Myostatin (also known as growth differentiation factor 8) is a secreted TGF beta protein family member that inhibits muscle differentiation and growth. Myostatin is produced primarily in skeletal muscle cells, circulates in the blood and acts on muscle tissue, by binding a cell-bound receptor called the Activin type II receptor.
Animals lacking myostatin have significantly larger muscles.
Discovery and sequencing
The gene encoding myostatin was discovered in 1997 by geneticists Alexandra McPherron and Se-Jin Lee who also produced a strain of mutant mice that lack the gene. These myostatin "knockout" mice have approximately twice as much muscle as normal mice.[1] These mice were subsequently named "mighty mice".
Naturally occurring myostatin "nulls" have been identified in cows, whippets, and humans; in each case the result is a dramatic increase in muscle mass. Further, the gene has been shown to be conserved in invertebrates, including many fish species.

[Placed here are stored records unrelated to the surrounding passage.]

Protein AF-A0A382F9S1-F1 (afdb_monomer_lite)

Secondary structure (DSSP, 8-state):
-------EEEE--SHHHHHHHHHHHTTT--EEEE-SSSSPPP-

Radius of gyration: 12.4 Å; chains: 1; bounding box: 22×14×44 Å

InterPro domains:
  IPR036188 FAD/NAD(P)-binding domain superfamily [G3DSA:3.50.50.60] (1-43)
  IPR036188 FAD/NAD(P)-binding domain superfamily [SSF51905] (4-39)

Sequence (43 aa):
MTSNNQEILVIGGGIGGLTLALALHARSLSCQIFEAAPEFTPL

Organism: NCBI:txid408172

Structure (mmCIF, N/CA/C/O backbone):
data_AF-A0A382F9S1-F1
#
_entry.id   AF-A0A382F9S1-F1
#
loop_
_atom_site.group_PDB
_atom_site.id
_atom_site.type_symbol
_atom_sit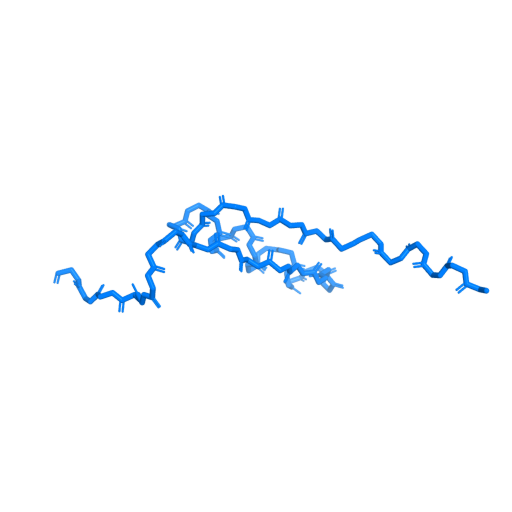e.label_atom_id
_atom_site.label_alt_id
_atom_site.label_comp_id
_atom_site.label_asym_id
_atom_site.label_entity_id
_atom_site.label_seq_id
_atom_site.pdbx_PDB_ins_code
_atom_site.Cartn_x
_atom_site.Cartn_y
_atom_site.Cartn_z
_atom_site.occupancy
_atom_site.B_iso_or_equiv
_atom_site.auth_seq_id
_atom_site.auth_comp_id
_atom_site.auth_asym_id
_atom_site.auth_atom_id
_atom_site.pdbx_PDB_model_num
ATOM 1 N N . MET A 1 1 ? 10.694 3.362 25.687 1.00 42.78 1 MET A N 1
ATOM 2 C CA . MET A 1 1 ? 9.323 2.974 25.293 1.00 42.78 1 MET A CA 1
ATOM 3 C C . MET A 1 1 ? 9.353 2.603 23.820 1.00 42.78 1 MET A C 1
ATOM 5 O O . MET A 1 1 ? 9.244 3.481 22.980 1.00 42.78 1 MET A O 1
ATOM 9 N N . THR A 1 2 ? 9.605 1.338 23.486 1.00 46.94 2 THR A N 1
ATOM 10 C CA . THR A 1 2 ? 9.486 0.865 22.101 1.00 46.94 2 THR A CA 1
ATOM 11 C C . THR A 1 2 ? 8.013 0.578 21.855 1.00 46.94 2 THR A C 1
ATOM 13 O O . THR A 1 2 ? 7.509 -0.477 22.240 1.00 46.94 2 THR A O 1
ATOM 16 N N . SER A 1 3 ? 7.287 1.547 21.301 1.00 56.03 3 SER A N 1
ATOM 17 C CA . SER A 1 3 ? 5.963 1.279 20.754 1.00 56.03 3 SER A CA 1
ATOM 18 C C . SER A 1 3 ? 6.149 0.287 19.608 1.00 56.03 3 SER A C 1
ATOM 20 O O . SER A 1 3 ? 6.583 0.673 18.525 1.00 56.03 3 SER A O 1
ATOM 22 N N . ASN A 1 4 ? 5.859 -0.993 19.854 1.00 58.38 4 ASN A N 1
ATOM 23 C CA . ASN A 1 4 ? 5.643 -1.997 18.811 1.00 58.38 4 ASN A CA 1
ATOM 24 C C . ASN A 1 4 ? 4.343 -1.644 18.078 1.00 58.38 4 ASN A C 1
ATOM 26 O O . ASN A 1 4 ? 3.337 -2.342 18.182 1.00 58.38 4 ASN A O 1
ATOM 30 N N . ASN A 1 5 ? 4.352 -0.506 17.389 1.00 59.66 5 ASN A N 1
ATOM 31 C CA . ASN A 1 5 ? 3.312 -0.126 16.461 1.00 59.66 5 ASN A CA 1
ATOM 32 C C . ASN A 1 5 ? 3.510 -1.054 15.265 1.00 59.66 5 ASN A C 1
ATOM 34 O O . ASN A 1 5 ? 4.398 -0.816 14.451 1.00 59.66 5 ASN A O 1
ATOM 38 N N . GLN A 1 6 ? 2.808 -2.191 15.247 1.00 60.56 6 GLN A N 1
ATOM 39 C CA . GLN A 1 6 ? 2.876 -3.135 14.134 1.00 60.56 6 GLN A CA 1
ATOM 40 C C . GLN A 1 6 ? 2.271 -2.464 12.904 1.00 60.56 6 GLN A C 1
ATOM 42 O O . GLN A 1 6 ? 1.073 -2.534 12.646 1.00 60.56 6 GLN A O 1
ATOM 47 N N . GLU A 1 7 ? 3.122 -1.737 12.199 1.00 80.69 7 GLU A N 1
ATOM 48 C CA . GLU A 1 7 ? 2.796 -1.014 10.990 1.00 80.69 7 GLU A CA 1
ATOM 49 C C . GLU A 1 7 ? 2.677 -2.036 9.858 1.00 80.69 7 GLU A C 1
ATOM 51 O O . GLU A 1 7 ? 3.622 -2.762 9.545 1.00 80.69 7 GLU A O 1
ATOM 56 N N . ILE A 1 8 ? 1.476 -2.170 9.295 1.00 94.19 8 ILE A N 1
ATOM 57 C CA . ILE A 1 8 ? 1.242 -3.074 8.171 1.00 94.19 8 ILE A CA 1
ATOM 58 C C . ILE A 1 8 ? 1.854 -2.425 6.929 1.00 94.19 8 ILE A C 1
ATOM 60 O O . ILE A 1 8 ? 1.418 -1.350 6.520 1.00 94.19 8 ILE A O 1
ATOM 64 N N . LEU A 1 9 ? 2.838 -3.079 6.311 1.00 96.00 9 LEU A N 1
ATOM 65 C CA . LEU A 1 9 ? 3.394 -2.648 5.030 1.00 96.00 9 LEU A CA 1
ATOM 66 C C . LEU A 1 9 ? 2.724 -3.396 3.875 1.00 96.00 9 LEU A C 1
ATOM 68 O O . LEU A 1 9 ? 2.646 -4.625 3.878 1.00 96.00 9 LEU A O 1
ATOM 72 N N . VAL A 1 10 ? 2.290 -2.648 2.864 1.00 96.69 10 VAL A N 1
ATOM 73 C CA . VAL A 1 10 ? 1.773 -3.173 1.596 1.00 96.69 10 VAL A CA 1
ATOM 74 C C . VAL A 1 10 ? 2.762 -2.808 0.492 1.00 96.69 10 VAL A C 1
ATOM 76 O O . VAL A 1 10 ? 3.005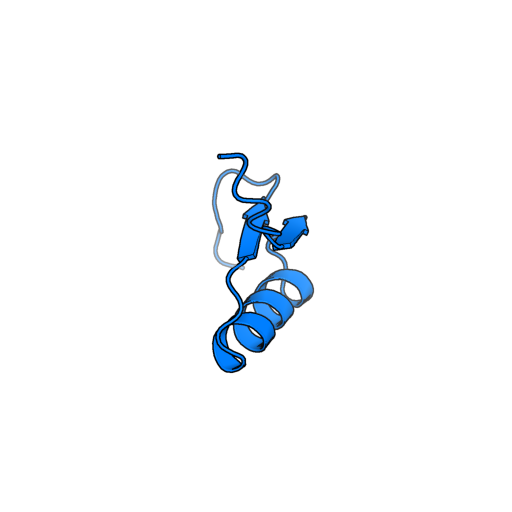 -1.631 0.241 1.00 96.69 10 VAL A O 1
ATOM 79 N N . ILE A 1 11 ? 3.347 -3.812 -0.164 1.00 97.44 11 ILE A N 1
ATOM 80 C CA . ILE A 1 11 ? 4.293 -3.616 -1.271 1.00 97.44 11 ILE A CA 1
ATOM 81 C C . ILE A 1 11 ? 3.551 -3.821 -2.596 1.00 97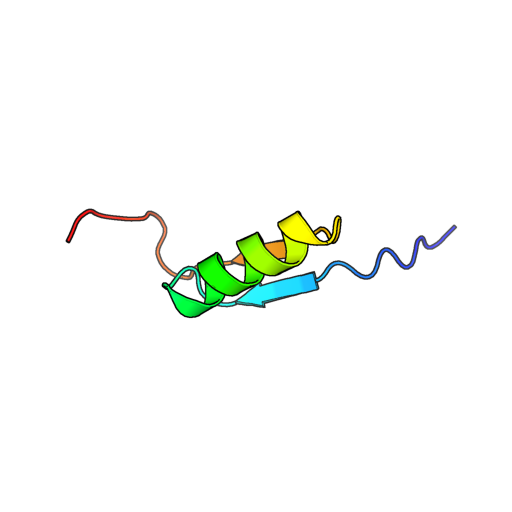.44 11 ILE A C 1
ATOM 83 O O . ILE A 1 11 ? 3.057 -4.915 -2.869 1.00 97.44 11 ILE A O 1
ATOM 87 N N . GLY A 1 12 ? 3.482 -2.765 -3.402 1.00 97.06 12 GLY A N 1
ATOM 88 C CA . GLY A 1 12 ? 2.737 -2.678 -4.654 1.00 97.06 12 GLY A CA 1
ATOM 89 C C . GLY A 1 12 ? 1.429 -1.892 -4.508 1.00 97.06 12 GLY A C 1
ATOM 90 O O . GLY A 1 12 ? 0.526 -2.280 -3.768 1.00 97.06 12 GLY A O 1
ATOM 91 N N . GLY A 1 13 ? 1.303 -0.811 -5.273 1.00 96.50 13 GLY A N 1
ATOM 92 C CA . GLY A 1 13 ? 0.135 0.061 -5.413 1.00 96.50 13 GLY A CA 1
ATOM 93 C C . GLY A 1 13 ? -0.829 -0.357 -6.530 1.00 96.50 13 GLY A C 1
ATOM 94 O O . GLY A 1 13 ? -1.638 0.447 -6.980 1.00 96.50 13 GLY A O 1
ATOM 95 N N . GLY A 1 14 ? -0.767 -1.605 -7.001 1.00 96.19 14 GLY A N 1
ATOM 96 C CA . GLY A 1 14 ? -1.737 -2.140 -7.959 1.00 96.19 14 GLY A CA 1
ATOM 97 C C . GLY A 1 14 ? -3.133 -2.343 -7.351 1.00 96.19 14 GLY A C 1
ATOM 98 O O . GLY A 1 14 ? -3.348 -2.159 -6.151 1.00 96.19 14 GLY A O 1
ATOM 99 N N . ILE A 1 15 ? -4.084 -2.816 -8.168 1.00 96.94 15 ILE A N 1
ATOM 100 C CA . ILE A 1 15 ? -5.484 -3.028 -7.749 1.00 96.94 15 ILE A CA 1
ATOM 101 C C . ILE A 1 15 ? -5.599 -3.879 -6.473 1.00 96.94 15 ILE A C 1
ATOM 103 O O . ILE A 1 15 ? -6.368 -3.541 -5.577 1.00 96.94 15 ILE A O 1
ATOM 107 N N . GLY A 1 16 ? -4.798 -4.941 -6.341 1.00 97.88 16 GLY A N 1
ATOM 108 C CA . GLY A 1 16 ? -4.804 -5.805 -5.157 1.00 97.88 16 GLY A CA 1
ATOM 109 C C . GLY A 1 16 ? -4.276 -5.113 -3.897 1.00 97.88 16 GLY A C 1
ATOM 110 O O . GLY A 1 16 ? -4.891 -5.229 -2.838 1.00 97.88 16 GLY A O 1
ATOM 111 N N . GLY A 1 17 ? -3.182 -4.355 -4.012 1.00 97.62 17 GLY A N 1
ATOM 112 C CA . GLY A 1 17 ? -2.580 -3.637 -2.885 1.00 97.62 17 GLY A CA 1
ATOM 113 C C . GLY A 1 17 ? -3.473 -2.508 -2.375 1.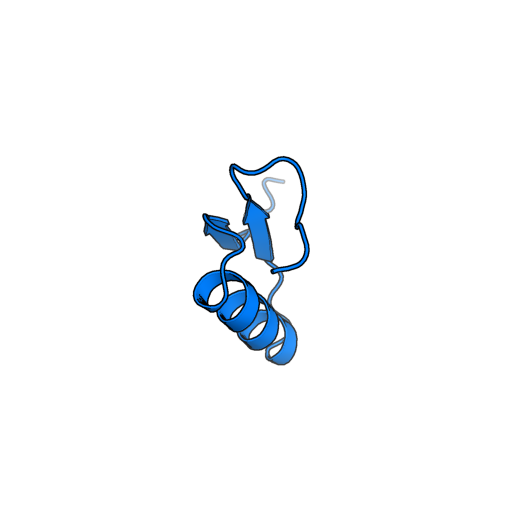00 97.62 17 GLY A C 1
ATOM 114 O O . GLY A 1 17 ? -3.737 -2.422 -1.175 1.00 97.62 17 GLY A O 1
ATOM 115 N N . LEU A 1 18 ? -4.031 -1.703 -3.284 1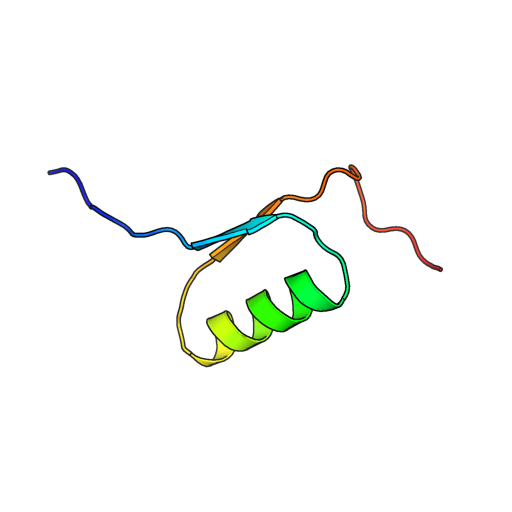.00 97.44 18 LEU A N 1
ATOM 116 C CA . LEU A 1 18 ? -4.973 -0.638 -2.925 1.00 97.44 18 LEU A CA 1
ATOM 117 C C . LEU A 1 18 ? -6.293 -1.195 -2.369 1.00 97.44 18 LEU A C 1
ATOM 119 O O . LEU A 1 18 ? -6.829 -0.651 -1.405 1.00 97.44 18 LEU A O 1
ATOM 123 N N . THR A 1 19 ? -6.790 -2.316 -2.903 1.00 98.44 19 THR A N 1
ATOM 124 C CA . THR A 1 19 ? -7.978 -2.991 -2.348 1.00 98.44 19 THR A CA 1
ATOM 125 C C . THR A 1 19 ? -7.727 -3.474 -0.920 1.00 98.44 19 THR A C 1
ATOM 127 O O . THR A 1 19 ? -8.574 -3.280 -0.046 1.00 98.44 19 THR A O 1
ATOM 130 N N . LEU A 1 20 ? -6.557 -4.063 -0.651 1.00 98.12 20 LEU A N 1
ATOM 131 C CA . LEU A 1 20 ? -6.178 -4.473 0.700 1.00 98.12 20 LEU A CA 1
ATOM 132 C C . LEU A 1 20 ? -6.095 -3.270 1.647 1.00 98.12 20 LEU A C 1
ATOM 134 O O . LEU A 1 20 ? -6.627 -3.337 2.753 1.00 98.12 20 LEU A O 1
ATOM 138 N N . ALA A 1 21 ? -5.485 -2.166 1.214 1.00 97.56 21 ALA A N 1
ATOM 139 C CA . ALA A 1 21 ? -5.401 -0.951 2.018 1.00 97.56 21 ALA A CA 1
ATOM 140 C C . ALA A 1 21 ? -6.788 -0.402 2.392 1.00 97.56 21 ALA A C 1
ATOM 142 O O . ALA A 1 21 ? -7.024 -0.064 3.553 1.00 97.56 21 ALA A O 1
ATOM 143 N N . LEU A 1 22 ? -7.738 -0.390 1.450 1.00 98.19 22 LEU A N 1
ATOM 144 C CA . LEU A 1 22 ? -9.125 -0.000 1.724 1.00 98.19 22 LEU A CA 1
ATOM 145 C C . LEU A 1 22 ? -9.814 -0.961 2.704 1.00 98.19 22 LEU A C 1
ATOM 147 O O . LEU A 1 22 ? -10.522 -0.517 3.609 1.00 98.19 22 LEU A O 1
ATOM 151 N N . ALA A 1 23 ? -9.584 -2.270 2.572 1.00 98.31 23 ALA A N 1
ATOM 152 C CA . ALA A 1 23 ? -10.136 -3.265 3.490 1.00 98.31 23 ALA A CA 1
ATOM 153 C C . ALA A 1 23 ? -9.565 -3.136 4.917 1.00 98.31 23 ALA A C 1
ATOM 155 O O . ALA A 1 23 ? -10.296 -3.323 5.892 1.00 98.31 23 ALA A O 1
ATOM 156 N N . LEU A 1 24 ? -8.278 -2.800 5.052 1.00 96.88 24 LEU A N 1
ATOM 157 C CA . LEU A 1 24 ? -7.639 -2.505 6.339 1.00 96.88 24 LEU A CA 1
ATOM 158 C C . LEU A 1 24 ? -8.199 -1.215 6.946 1.00 96.88 24 LEU A C 1
ATOM 160 O O . LEU A 1 24 ? -8.591 -1.212 8.115 1.00 96.88 24 LEU A O 1
ATOM 164 N N . HIS A 1 25 ? -8.338 -0.164 6.136 1.00 95.81 25 HIS A N 1
ATOM 165 C CA . HIS A 1 25 ? -8.936 1.101 6.555 1.00 95.81 25 HIS A CA 1
ATOM 166 C C . HIS A 1 25 ? -10.370 0.920 7.075 1.00 95.81 25 HIS A C 1
ATOM 168 O O . HIS A 1 25 ? -10.698 1.416 8.151 1.00 95.81 25 HIS A O 1
ATOM 174 N N . ALA A 1 26 ? -11.202 0.132 6.383 1.00 98.19 26 ALA A N 1
ATOM 175 C CA . ALA A 1 26 ? -12.568 -0.187 6.813 1.00 98.19 26 ALA A CA 1
ATOM 176 C C . ALA A 1 26 ? -12.637 -0.917 8.171 1.00 98.19 26 ALA A C 1
ATOM 178 O O . ALA A 1 26 ? -13.688 -0.958 8.809 1.00 98.19 26 ALA A O 1
ATOM 179 N N . ARG A 1 27 ? -11.518 -1.495 8.620 1.00 97.06 27 ARG A N 1
ATOM 180 C CA . ARG A 1 27 ? -11.364 -2.185 9.908 1.00 97.06 27 ARG A CA 1
ATOM 181 C C . ARG A 1 27 ? -10.590 -1.354 10.936 1.00 97.06 27 ARG A C 1
ATOM 183 O O . ARG A 1 27 ? -10.184 -1.902 11.959 1.00 97.06 27 ARG A O 1
ATOM 190 N N . SER A 1 28 ? -10.367 -0.067 10.665 1.00 94.19 28 SER A N 1
ATOM 191 C CA . SER A 1 28 ? -9.578 0.846 11.502 1.00 94.19 28 SER A CA 1
ATOM 192 C C . SER A 1 28 ? -8.129 0.387 11.719 1.00 94.19 28 SER A C 1
ATOM 194 O O . SER A 1 28 ? -7.528 0.682 12.752 1.00 94.19 28 SER A O 1
ATOM 196 N N . LEU A 1 29 ? -7.563 -0.341 10.752 1.00 93.69 29 LEU A N 1
ATOM 197 C CA . LEU A 1 29 ? -6.160 -0.749 10.744 1.00 93.69 29 LEU A CA 1
ATOM 198 C C . LEU A 1 29 ? -5.369 0.174 9.813 1.00 93.69 29 LEU A C 1
ATOM 200 O O . LEU A 1 29 ? -5.735 0.357 8.653 1.00 93.69 29 LEU A O 1
ATOM 204 N N . SER A 1 30 ? -4.276 0.748 10.315 1.00 93.75 30 SER A N 1
ATOM 205 C CA . SER A 1 30 ? -3.376 1.585 9.521 1.00 93.75 30 SER A CA 1
ATOM 206 C C . SER A 1 30 ? -2.385 0.734 8.730 1.00 93.75 30 SER A C 1
ATOM 208 O O . SER A 1 30 ? -1.825 -0.228 9.260 1.00 93.75 30 SER A O 1
ATOM 210 N N . CYS A 1 31 ? -2.112 1.130 7.489 1.00 95.31 31 CYS A N 1
ATOM 211 C CA . CYS A 1 31 ? -1.051 0.548 6.679 1.00 95.31 31 CYS A CA 1
ATOM 212 C C . CYS A 1 31 ? -0.301 1.617 5.888 1.00 95.31 31 CYS A C 1
ATOM 214 O O . CYS A 1 31 ? -0.873 2.649 5.532 1.00 95.31 31 CYS A O 1
ATOM 216 N N . GLN A 1 32 ? 0.951 1.324 5.557 1.00 95.94 32 GLN A N 1
ATOM 217 C CA . GLN A 1 32 ? 1.758 2.119 4.643 1.00 95.94 32 GLN A CA 1
ATOM 218 C C . GLN A 1 32 ? 1.955 1.350 3.336 1.00 95.94 32 GLN A C 1
ATOM 220 O O . GLN A 1 32 ? 2.325 0.176 3.344 1.00 95.94 32 GLN A O 1
ATOM 225 N N . ILE A 1 33 ? 1.687 2.012 2.212 1.00 96.56 33 ILE A N 1
ATOM 226 C CA . ILE A 1 33 ? 1.814 1.429 0.874 1.00 96.56 33 ILE A CA 1
ATOM 227 C C . ILE A 1 33 ? 3.109 1.939 0.246 1.00 96.56 33 ILE A C 1
ATOM 229 O O . ILE A 1 33 ? 3.384 3.138 0.291 1.00 96.56 33 ILE A O 1
ATOM 233 N N . PHE A 1 34 ? 3.875 1.040 -0.363 1.00 97.12 34 PH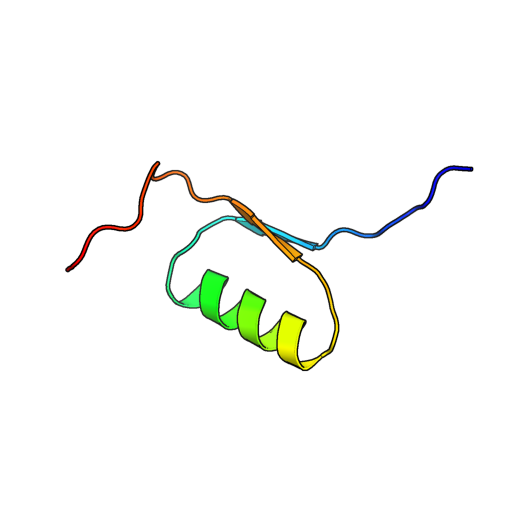E A N 1
ATOM 234 C CA . PHE A 1 34 ? 5.051 1.368 -1.162 1.00 97.12 34 PHE A CA 1
ATOM 235 C C . PHE A 1 34 ? 4.839 0.895 -2.595 1.00 97.12 34 PHE A C 1
ATOM 237 O O . PHE A 1 34 ? 4.509 -0.266 -2.817 1.00 97.12 34 PHE A O 1
ATOM 244 N N . GLU A 1 35 ? 5.059 1.779 -3.559 1.00 97.69 35 GLU A N 1
ATOM 245 C CA . GLU A 1 35 ? 5.011 1.478 -4.989 1.00 97.69 35 GLU A CA 1
ATOM 246 C C . GLU A 1 35 ? 6.377 1.794 -5.607 1.00 97.69 35 GLU A C 1
ATOM 248 O O . GLU A 1 35 ? 7.056 2.731 -5.186 1.00 97.69 35 GLU A O 1
ATOM 253 N N . ALA A 1 36 ? 6.805 0.961 -6.556 1.00 97.44 36 ALA A N 1
ATOM 254 C CA . ALA A 1 36 ? 8.057 1.143 -7.274 1.00 97.44 36 ALA A CA 1
ATOM 255 C C . ALA A 1 36 ? 7.956 2.282 -8.299 1.00 97.44 36 ALA A C 1
ATOM 257 O O . ALA A 1 36 ? 8.932 3.004 -8.508 1.00 97.44 36 ALA A O 1
ATOM 258 N N . ALA A 1 37 ? 6.792 2.448 -8.935 1.00 96.56 37 ALA A N 1
ATOM 259 C CA . ALA A 1 37 ? 6.520 3.593 -9.792 1.00 96.56 37 ALA A CA 1
ATOM 260 C C . ALA A 1 37 ? 6.483 4.900 -8.969 1.00 96.56 37 ALA A C 1
ATOM 262 O O . ALA A 1 37 ? 5.898 4.931 -7.885 1.00 96.56 37 ALA A O 1
ATOM 263 N N . PRO A 1 38 ? 7.074 5.998 -9.474 1.00 96.19 38 PRO A N 1
ATOM 264 C CA . PRO A 1 38 ? 7.107 7.270 -8.753 1.00 96.19 38 PRO A CA 1
ATOM 265 C C . PRO A 1 38 ? 5.739 7.967 -8.705 1.00 96.19 38 PRO A C 1
ATOM 267 O O . PRO A 1 38 ? 5.514 8.819 -7.848 1.00 96.19 38 PRO A O 1
ATOM 270 N N . GLU A 1 39 ? 4.836 7.623 -9.625 1.00 96.12 39 GLU A N 1
ATOM 271 C CA . GLU A 1 39 ? 3.500 8.199 -9.734 1.00 96.12 39 GLU A CA 1
ATOM 272 C C . GLU A 1 39 ? 2.503 7.198 -10.333 1.00 96.12 39 GLU A C 1
ATOM 274 O O . GLU A 1 39 ? 2.880 6.254 -11.030 1.00 96.12 39 GLU A O 1
ATOM 279 N N . PHE A 1 40 ? 1.215 7.431 -10.077 1.00 94.50 40 PHE A N 1
ATOM 280 C CA . PHE A 1 40 ? 0.129 6.732 -10.756 1.00 94.50 40 PHE A CA 1
ATOM 281 C C . PHE A 1 40 ? -0.228 7.477 -12.038 1.00 94.50 40 PHE A C 1
ATOM 283 O O . PHE A 1 40 ? -0.643 8.635 -11.985 1.00 94.50 40 PHE A O 1
ATOM 290 N N . THR A 1 41 ? -0.124 6.808 -13.182 1.00 94.62 41 THR A N 1
ATOM 291 C CA . THR A 1 41 ? -0.560 7.360 -14.466 1.00 94.62 41 THR A CA 1
ATOM 292 C C . THR A 1 41 ? -1.943 6.826 -14.842 1.00 94.62 41 THR A C 1
ATOM 294 O O . THR A 1 41 ? -2.280 5.692 -14.489 1.00 94.62 41 THR A O 1
ATOM 297 N N . PRO A 1 42 ? -2.752 7.601 -15.583 1.00 91.62 42 PRO A N 1
ATOM 298 C CA . PRO A 1 42 ? -3.932 7.067 -16.253 1.00 91.62 42 PRO A CA 1
ATOM 299 C C . PRO A 1 42 ? -3.574 5.883 -17.159 1.00 91.62 42 PRO A C 1
ATOM 301 O O . PRO A 1 42 ? -2.441 5.783 -17.640 1.00 91.62 42 PRO A O 1
ATOM 304 N N . LEU A 1 43 ? -4.555 5.006 -17.372 1.00 80.50 43 LEU A N 1
ATOM 305 C CA . LEU A 1 43 ? -4.485 3.934 -18.366 1.00 80.50 43 LEU A CA 1
ATOM 306 C C . LEU A 1 43 ? -4.698 4.478 -19.781 1.00 80.50 43 LEU A C 1
ATOM 308 O O . LEU A 1 43 ? -5.523 5.411 -19.926 1.00 80.50 43 LEU A O 1
#

pLDDT: mean 89.75, std 15.03, range [42.78, 98.44]

Foldseek 3Di:
DPPPLVAAEQEAPDPVSVVVCVVCVVVVHHHDYDYPDPDDDDD

Effects of inactivated myostatin in cattle
After that opening in the same 1997 in several laboratories cloned and have established sequence of a gene myostatin at a horned cattle of breeds «Belgian blue» and Piedmontese. It was revealed that these animals have mutations in a gene myostatin (various in each of breeds) which in one way or another lead to absence functionally active myostatin (McPherron A., Lee S-J., 1997; Grobet L. et al., 1997; Kambadur R. et al., 1997). Unlike mice to the damaged gene myostatin at these breeds occurs only hyperplasia a muscular fabric without a hypertrophy. Though with reference to this meat cattle use the term "a phenotype of the doubled muscular weight", the total increase in all muscles makes no more than 40 % in comparison with other meat breeds, but also it, is unconditional, invaluable to meat animal industries. The photo of "Belgian Blue" shows, how absence functionally active myostatin (the gene myostatin works, but the synthesized fiber is inactive) leads to increase in muscular weight.[2][3][4]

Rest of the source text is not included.